Records to use START
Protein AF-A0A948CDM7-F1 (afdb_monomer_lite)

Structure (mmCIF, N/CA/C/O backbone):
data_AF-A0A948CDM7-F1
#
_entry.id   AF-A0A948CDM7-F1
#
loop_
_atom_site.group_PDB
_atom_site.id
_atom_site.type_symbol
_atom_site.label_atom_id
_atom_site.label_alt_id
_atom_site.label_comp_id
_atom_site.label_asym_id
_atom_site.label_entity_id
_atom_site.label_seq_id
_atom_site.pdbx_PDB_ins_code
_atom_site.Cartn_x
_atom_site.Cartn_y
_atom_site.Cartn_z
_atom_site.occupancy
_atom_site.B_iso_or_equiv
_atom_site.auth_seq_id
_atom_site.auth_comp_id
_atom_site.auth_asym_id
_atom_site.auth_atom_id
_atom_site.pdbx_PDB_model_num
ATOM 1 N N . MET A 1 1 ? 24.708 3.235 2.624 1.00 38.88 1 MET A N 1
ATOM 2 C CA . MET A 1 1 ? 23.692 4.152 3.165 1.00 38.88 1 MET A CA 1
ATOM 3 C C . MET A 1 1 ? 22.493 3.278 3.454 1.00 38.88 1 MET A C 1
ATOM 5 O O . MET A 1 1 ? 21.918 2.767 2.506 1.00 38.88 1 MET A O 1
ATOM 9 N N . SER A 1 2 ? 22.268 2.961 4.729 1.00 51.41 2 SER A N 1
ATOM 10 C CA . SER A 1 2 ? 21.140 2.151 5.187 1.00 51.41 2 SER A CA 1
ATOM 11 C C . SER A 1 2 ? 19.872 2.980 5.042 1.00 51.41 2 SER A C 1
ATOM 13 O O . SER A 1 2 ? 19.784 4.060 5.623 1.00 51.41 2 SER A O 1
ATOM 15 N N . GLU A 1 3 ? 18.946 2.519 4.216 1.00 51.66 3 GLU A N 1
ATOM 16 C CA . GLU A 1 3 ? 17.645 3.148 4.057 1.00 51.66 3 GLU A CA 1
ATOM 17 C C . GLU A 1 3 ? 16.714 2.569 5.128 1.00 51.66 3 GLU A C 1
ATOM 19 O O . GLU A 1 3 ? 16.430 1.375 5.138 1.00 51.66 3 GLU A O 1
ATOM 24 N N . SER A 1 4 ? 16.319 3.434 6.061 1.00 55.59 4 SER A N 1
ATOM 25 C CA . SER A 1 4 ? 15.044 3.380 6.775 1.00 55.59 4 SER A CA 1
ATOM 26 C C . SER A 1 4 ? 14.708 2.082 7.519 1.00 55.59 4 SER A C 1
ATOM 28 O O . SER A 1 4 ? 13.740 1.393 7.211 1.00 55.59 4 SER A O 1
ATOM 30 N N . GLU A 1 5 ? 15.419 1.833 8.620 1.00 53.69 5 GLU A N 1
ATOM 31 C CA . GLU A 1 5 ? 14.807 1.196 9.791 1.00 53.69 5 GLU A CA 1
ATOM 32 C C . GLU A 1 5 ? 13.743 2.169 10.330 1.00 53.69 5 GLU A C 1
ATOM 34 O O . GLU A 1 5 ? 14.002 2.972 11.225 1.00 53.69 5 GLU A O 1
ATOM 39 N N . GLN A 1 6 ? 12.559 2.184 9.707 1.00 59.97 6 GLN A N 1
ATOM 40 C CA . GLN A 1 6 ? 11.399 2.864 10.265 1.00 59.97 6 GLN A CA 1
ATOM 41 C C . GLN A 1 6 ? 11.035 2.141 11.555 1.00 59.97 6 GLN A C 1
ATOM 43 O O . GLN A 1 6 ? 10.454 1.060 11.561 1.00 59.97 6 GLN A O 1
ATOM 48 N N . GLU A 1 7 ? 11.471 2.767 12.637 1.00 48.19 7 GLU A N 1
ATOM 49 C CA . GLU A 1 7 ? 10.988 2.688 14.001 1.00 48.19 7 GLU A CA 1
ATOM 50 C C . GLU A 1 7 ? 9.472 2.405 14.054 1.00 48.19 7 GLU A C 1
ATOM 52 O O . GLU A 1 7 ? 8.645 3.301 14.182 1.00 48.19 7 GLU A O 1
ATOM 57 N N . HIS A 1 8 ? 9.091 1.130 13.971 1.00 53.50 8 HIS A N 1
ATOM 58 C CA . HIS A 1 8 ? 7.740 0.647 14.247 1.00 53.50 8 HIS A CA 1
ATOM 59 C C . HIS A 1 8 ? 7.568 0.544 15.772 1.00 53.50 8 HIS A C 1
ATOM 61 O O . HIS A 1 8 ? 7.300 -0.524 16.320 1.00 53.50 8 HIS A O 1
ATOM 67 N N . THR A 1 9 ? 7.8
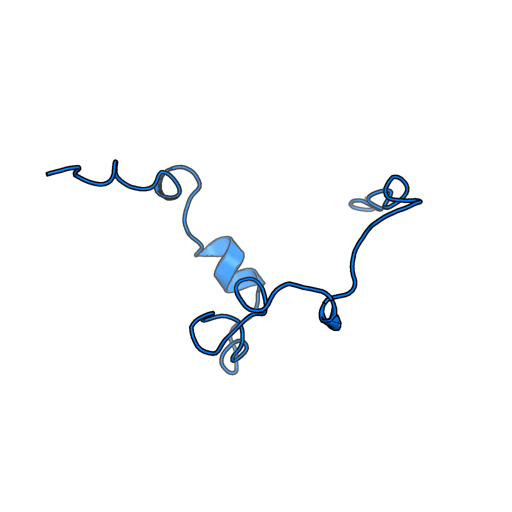20 1.643 16.487 1.00 51.19 9 THR A N 1
ATOM 68 C CA . THR A 1 9 ? 7.852 1.667 17.961 1.00 51.19 9 THR A CA 1
ATOM 69 C C . THR A 1 9 ? 6.768 2.548 18.574 1.00 51.19 9 THR A C 1
ATOM 71 O O . THR A 1 9 ? 6.891 2.942 19.728 1.00 51.19 9 THR A O 1
ATOM 74 N N . GLU A 1 10 ? 5.662 2.790 17.858 1.00 50.94 10
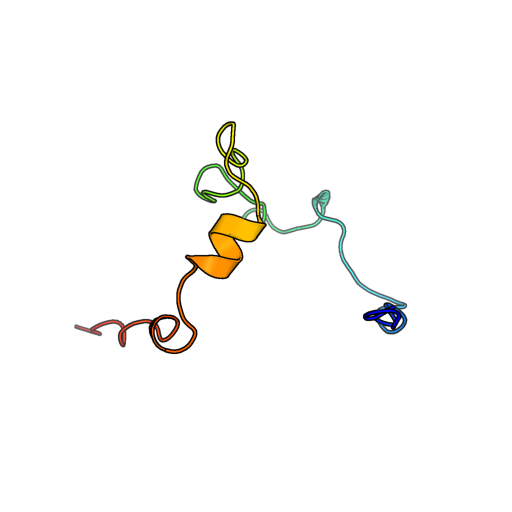 GLU A N 1
ATOM 75 C CA . GLU A 1 10 ? 4.566 3.638 18.358 1.00 50.94 10 GLU A CA 1
ATOM 76 C C . GLU A 1 10 ? 3.144 3.058 18.210 1.00 50.94 10 GLU A C 1
ATOM 78 O O . GLU A 1 10 ? 2.159 3.784 18.259 1.00 50.94 10 GLU A O 1
ATOM 83 N N . HIS A 1 11 ? 3.004 1.727 18.153 1.00 50.81 11 HIS A N 1
ATOM 84 C CA . HIS A 1 11 ? 1.718 1.055 18.413 1.00 50.81 11 HIS A CA 1
ATOM 85 C C . HIS A 1 11 ? 1.839 -0.001 19.517 1.00 50.81 11 HIS A C 1
ATOM 87 O O . HIS A 1 11 ? 1.442 -1.154 19.373 1.00 50.81 11 HIS A O 1
ATOM 93 N N . GLN A 1 12 ? 2.369 0.398 20.673 1.00 55.50 12 GLN A N 1
ATOM 94 C CA . GLN A 1 12 ? 2.232 -0.384 21.901 1.00 55.50 12 GLN A CA 1
ATOM 95 C C . GLN A 1 12 ? 0.786 -0.267 22.435 1.00 55.50 12 GLN A C 1
ATOM 97 O O . GLN A 1 12 ? 0.563 0.394 23.446 1.00 55.50 12 GLN A O 1
ATOM 102 N N . GLY A 1 13 ? -0.223 -0.853 21.765 1.00 60.09 13 GLY A N 1
ATOM 103 C CA . GLY A 1 13 ? -1.528 -1.015 22.429 1.00 60.09 13 GLY A CA 1
ATOM 104 C C . GLY A 1 13 ? -2.806 -1.356 21.656 1.00 60.09 13 GLY A C 1
ATOM 105 O O . GLY A 1 13 ? -3.723 -1.838 22.310 1.00 60.09 13 GLY A O 1
ATOM 106 N N . SER A 1 14 ? -2.957 -1.140 20.347 1.00 63.69 14 SER A N 1
ATOM 107 C CA . SER A 1 14 ? -4.187 -1.563 19.628 1.00 63.69 14 SER A CA 1
ATOM 108 C C . SER A 1 14 ? -4.016 -1.476 18.113 1.00 63.69 14 SER A C 1
ATOM 110 O O . SER A 1 14 ? -4.569 -0.594 17.465 1.00 63.69 14 SER A O 1
ATOM 112 N N . GLY A 1 15 ? -3.215 -2.373 17.547 1.00 73.94 15 GLY A N 1
ATOM 113 C CA . GLY A 1 15 ? -3.512 -2.879 16.207 1.00 73.94 15 GLY A CA 1
ATOM 114 C C . GLY A 1 15 ? -4.457 -4.065 16.376 1.00 73.94 15 GLY A C 1
ATOM 115 O O . GLY A 1 15 ? -4.301 -4.812 17.343 1.00 73.94 15 GLY A O 1
ATOM 116 N N . ILE A 1 16 ? -5.455 -4.195 15.507 1.00 84.50 16 ILE A N 1
ATOM 117 C CA . ILE A 1 16 ? -6.255 -5.420 15.410 1.00 84.50 16 ILE A CA 1
ATOM 118 C C . ILE A 1 16 ? -5.604 -6.334 14.375 1.00 84.50 16 ILE A C 1
ATOM 120 O O . ILE A 1 16 ? -5.040 -5.835 13.401 1.00 84.50 16 ILE A O 1
ATOM 124 N N . ASP A 1 17 ? -5.644 -7.643 14.606 1.00 86.06 17 ASP A N 1
ATOM 125 C CA . ASP A 1 17 ? -5.177 -8.613 13.614 1.00 86.06 17 ASP A CA 1
ATOM 126 C C . ASP A 1 17 ? -6.095 -8.593 12.377 1.00 86.06 17 ASP A C 1
ATOM 128 O O . ASP A 1 17 ? -7.260 -8.200 12.474 1.00 86.06 17 ASP A O 1
ATOM 132 N N . ASP A 1 18 ? -5.605 -9.055 11.223 1.00 82.00 18 ASP A N 1
ATOM 133 C CA . ASP A 1 18 ? -6.403 -9.105 9.986 1.00 82.00 18 ASP A CA 1
ATOM 134 C C . ASP A 1 18 ? -7.696 -9.927 10.165 1.00 82.00 18 ASP A C 1
ATOM 136 O O . ASP A 1 18 ? -8.752 -9.559 9.656 1.00 82.00 18 ASP A O 1
ATOM 140 N N . ASP A 1 19 ? -7.647 -10.982 10.985 1.00 85.00 19 ASP A N 1
ATOM 141 C CA . ASP A 1 19 ? -8.802 -11.819 11.349 1.00 85.00 19 ASP A CA 1
ATOM 142 C C . ASP A 1 19 ? -9.844 -11.092 12.224 1.00 85.00 19 ASP A C 1
ATOM 144 O O . ASP A 1 19 ? -10.935 -11.607 12.478 1.00 85.00 19 ASP A O 1
ATOM 148 N N . GLN A 1 20 ? -9.492 -9.919 12.751 1.00 90.69 20 GLN A N 1
ATOM 149 C CA . GLN A 1 20 ? -10.349 -9.069 13.575 1.00 90.69 20 GLN A CA 1
ATOM 150 C C . GLN A 1 20 ? -10.868 -7.845 12.810 1.00 90.69 20 GLN A C 1
ATOM 152 O O . GLN A 1 20 ? -11.609 -7.044 13.393 1.00 90.69 20 GLN A O 1
ATOM 157 N N . LEU A 1 21 ? -10.487 -7.682 11.538 1.00 86.50 21 LEU A N 1
ATOM 158 C CA . LEU A 1 21 ? -11.050 -6.653 10.672 1.00 86.50 21 LEU A CA 1
ATOM 159 C C . LEU A 1 21 ? -12.555 -6.893 10.480 1.00 86.50 21 LEU A C 1
ATOM 161 O O . LEU A 1 21 ? -13.003 -8.039 10.408 1.00 86.50 21 LEU A O 1
ATOM 165 N N . PRO A 1 22 ? -13.363 -5.824 10.408 1.00 88.50 22 PRO A N 1
ATOM 166 C CA . PRO A 1 22 ? -14.765 -5.957 10.046 1.00 88.50 22 PRO A CA 1
ATOM 167 C C . PRO A 1 22 ? -14.902 -6.443 8.594 1.00 88.50 22 PRO A C 1
ATOM 169 O O . PRO A 1 22 ? -14.032 -6.189 7.761 1.00 88.50 22 PRO A O 1
ATOM 172 N N . ASP A 1 23 ? -16.006 -7.135 8.296 1.00 84.38 23 ASP A N 1
ATOM 173 C CA . ASP A 1 23 ? -16.222 -7.832 7.017 1.00 84.38 23 ASP A CA 1
ATOM 174 C C . ASP A 1 23 ? -16.117 -6.918 5.779 1.00 84.38 23 ASP A C 1
ATOM 176 O O . ASP A 1 23 ? -15.824 -7.388
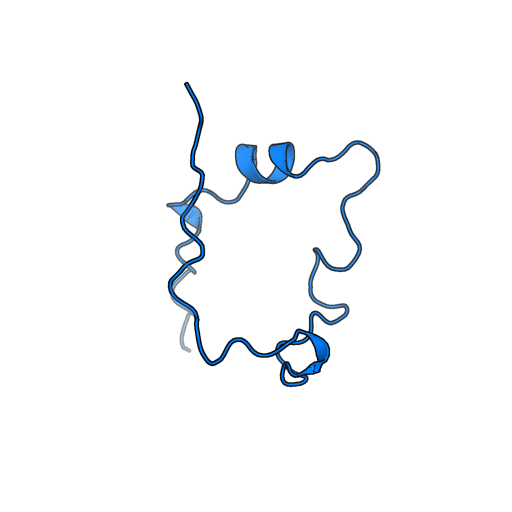 4.684 1.00 84.38 23 ASP A O 1
ATOM 180 N N . ASP A 1 24 ? -16.361 -5.616 5.939 1.00 84.06 24 ASP A N 1
ATOM 181 C CA . ASP A 1 24 ? -16.261 -4.601 4.887 1.00 84.06 24 ASP A CA 1
ATOM 182 C C . ASP A 1 24 ? -14.821 -4.162 4.583 1.00 84.06 24 ASP A C 1
ATOM 184 O O . ASP A 1 24 ? -14.561 -3.614 3.512 1.00 84.06 24 ASP A O 1
ATOM 188 N N . LEU A 1 25 ? -13.890 -4.392 5.512 1.00 81.81 25 LEU A N 1
ATOM 189 C CA . LEU A 1 25 ? -12.468 -4.071 5.372 1.00 81.81 25 LEU A CA 1
ATOM 190 C C . LEU A 1 25 ? -11.596 -5.306 5.143 1.00 81.81 25 LEU A C 1
ATOM 192 O O . LEU A 1 25 ? -10.425 -5.164 4.784 1.00 81.81 25 LEU A O 1
ATOM 196 N N . VAL A 1 26 ? -12.146 -6.509 5.315 1.00 86.00 26 VAL A N 1
ATOM 197 C CA . VAL A 1 26 ? -11.495 -7.730 4.840 1.00 86.00 26 VAL A CA 1
ATOM 198 C C . VAL A 1 26 ? -11.392 -7.641 3.321 1.00 86.00 26 VAL A C 1
ATOM 200 O O . VAL A 1 26 ? -12.375 -7.374 2.631 1.00 86.00 26 VAL A O 1
ATOM 203 N N . ALA A 1 27 ? -10.188 -7.851 2.788 1.00 79.75 27 ALA A N 1
ATOM 204 C CA . ALA A 1 27 ? -9.959 -7.862 1.351 1.00 79.75 27 ALA A CA 1
ATOM 205 C C . ALA A 1 27 ? -10.791 -8.981 0.697 1.00 79.75 27 ALA A C 1
ATOM 207 O O . ALA A 1 27 ? -10.406 -10.148 0.709 1.00 79.75 27 ALA A O 1
ATOM 208 N N . GLY A 1 28 ? -11.957 -8.615 0.165 1.00 76.50 28 GLY A N 1
ATOM 209 C CA . GLY A 1 28 ? -12.815 -9.507 -0.605 1.00 76.50 28 GLY A CA 1
ATOM 210 C C . GLY A 1 28 ? -12.324 -9.687 -2.042 1.00 76.50 28 GLY A C 1
ATOM 211 O O . GLY A 1 28 ? -11.334 -9.084 -2.459 1.00 76.50 28 GLY A O 1
ATOM 212 N N . ASP A 1 29 ? -13.067 -10.471 -2.827 1.00 77.25 29 ASP A N 1
ATOM 213 C CA . ASP A 1 29 ? -12.785 -10.718 -4.252 1.00 77.25 29 ASP A CA 1
ATOM 214 C C . ASP A 1 29 ? -12.778 -9.438 -5.117 1.00 77.25 29 ASP A C 1
ATOM 216 O O . ASP A 1 29 ? -12.221 -9.433 -6.213 1.00 77.25 29 ASP A O 1
ATOM 220 N N . ASP A 1 30 ? -13.360 -8.342 -4.619 1.00 81.00 30 ASP A N 1
ATOM 221 C CA . ASP A 1 30 ? -13.361 -7.031 -5.277 1.00 81.00 30 ASP A CA 1
ATOM 222 C C . ASP A 1 30 ? -12.051 -6.245 -5.081 1.00 81.00 30 ASP A C 1
ATOM 224 O O . ASP A 1 30 ? -11.843 -5.223 -5.740 1.00 81.00 30 ASP A O 1
ATOM 228 N N . ASN A 1 31 ? -11.147 -6.692 -4.198 1.00 84.12 31 ASN A N 1
ATOM 229 C CA . ASN A 1 31 ? -9.814 -6.105 -4.091 1.00 84.12 31 ASN A CA 1
ATOM 230 C C . ASN A 1 31 ? -8.913 -6.694 -5.195 1.00 84.12 31 ASN A C 1
ATOM 232 O O . ASN A 1 31 ? -8.513 -7.858 -5.103 1.00 84.12 31 ASN A O 1
ATOM 236 N N . PRO A 1 32 ? -8.520 -5.910 -6.217 1.00 81.25 32 PRO A N 1
ATOM 237 C CA . PRO A 1 32 ? -7.767 -6.422 -7.362 1.00 81.25 32 PRO A CA 1
ATOM 238 C C . PRO A 1 32 ? -6.392 -6.988 -6.985 1.00 81.25 32 PRO A C 1
ATOM 240 O O . PRO A 1 32 ? -5.843 -7.790 -7.738 1.00 81.25 32 PRO A O 1
ATOM 243 N N . LEU A 1 33 ? -5.845 -6.601 -5.828 1.00 82.06 33 LEU A N 1
ATOM 244 C CA . LEU A 1 33 ? -4.567 -7.103 -5.322 1.00 82.06 33 LEU A CA 1
ATOM 245 C C . LEU A 1 33 ? -4.707 -8.409 -4.523 1.00 82.06 33 LEU A C 1
ATOM 247 O O . LEU A 1 33 ? -3.698 -9.061 -4.264 1.00 82.06 33 LEU A O 1
ATOM 251 N N . ALA A 1 34 ? -5.924 -8.836 -4.166 1.00 84.88 34 ALA A N 1
ATOM 252 C CA . ALA A 1 34 ? -6.147 -10.074 -3.411 1.00 84.88 34 ALA A CA 1
ATOM 253 C C . ALA A 1 34 ? -5.772 -11.334 -4.212 1.00 84.88 34 ALA A C 1
ATOM 255 O O . ALA A 1 34 ? -5.304 -12.315 -3.638 1.00 84.88 34 ALA A O 1
ATOM 256 N N . LYS A 1 35 ? -5.910 -11.295 -5.546 1.00 84.75 35 LYS A N 1
ATOM 257 C CA . LYS A 1 35 ? -5.485 -12.383 -6.447 1.00 84.75 35 LYS A CA 1
ATOM 258 C C . LYS A 1 35 ? -3.960 -12.506 -6.608 1.00 84.75 35 LYS A C 1
ATOM 260 O O . LYS A 1 35 ? -3.498 -13.499 -7.165 1.00 84.75 35 LYS A O 1
ATOM 265 N N . GLY A 1 36 ? -3.189 -11.530 -6.125 1.00 84.81 36 GLY A N 1
ATOM 266 C CA . GLY A 1 36 ? -1.753 -11.426 -6.379 1.00 84.81 36 GLY A CA 1
ATOM 267 C C . GLY A 1 36 ? -1.420 -10.837 -7.755 1.00 84.81 36 GLY A C 1
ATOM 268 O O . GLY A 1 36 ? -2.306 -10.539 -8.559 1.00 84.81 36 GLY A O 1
Records to use END
§ What this task involves: Transcribe the listing above line for line, from the first line to the line containing "ATOM 2 C CA", inclusive, with no other lines.

§ Written response:
Protein AF-A0A948CDM7-F1 (afdb_monomer_lite)

Structure (mmCIF, N/CA/C/O backbone):
data_AF-A0A948CDM7-F1
#
_entry.id   AF-A0A948CDM7-F1
#
loop_
_atom_site.group_PDB
_atom_site.id
_atom_site.type_symbol
_atom_site.label_atom_id
_atom_site.label_alt_id
_atom_site.label_comp_id
_atom_site.label_asym_id
_atom_site.label_entity_id
_atom_site.label_seq_id
_atom_site.pdbx_PDB_ins_code
_atom_site.Cartn_x
_atom_site.Cartn_y
_atom_site.Cartn_z
_atom_site.occupancy
_atom_site.B_iso_or_equiv
_atom_site.auth_seq_id
_atom_site.auth_comp_id
_atom_site.auth_asym_id
_atom_site.auth_atom_id
_atom_site.pdbx_PDB_model_num
ATOM 1 N N . MET A 1 1 ? 24.708 3.235 2.624 1.00 38.88 1 MET A N 1
ATOM 2 C CA . MET A 1 1 ? 23.692 4.152 3.165 1.00 38.88 1 MET A CA 1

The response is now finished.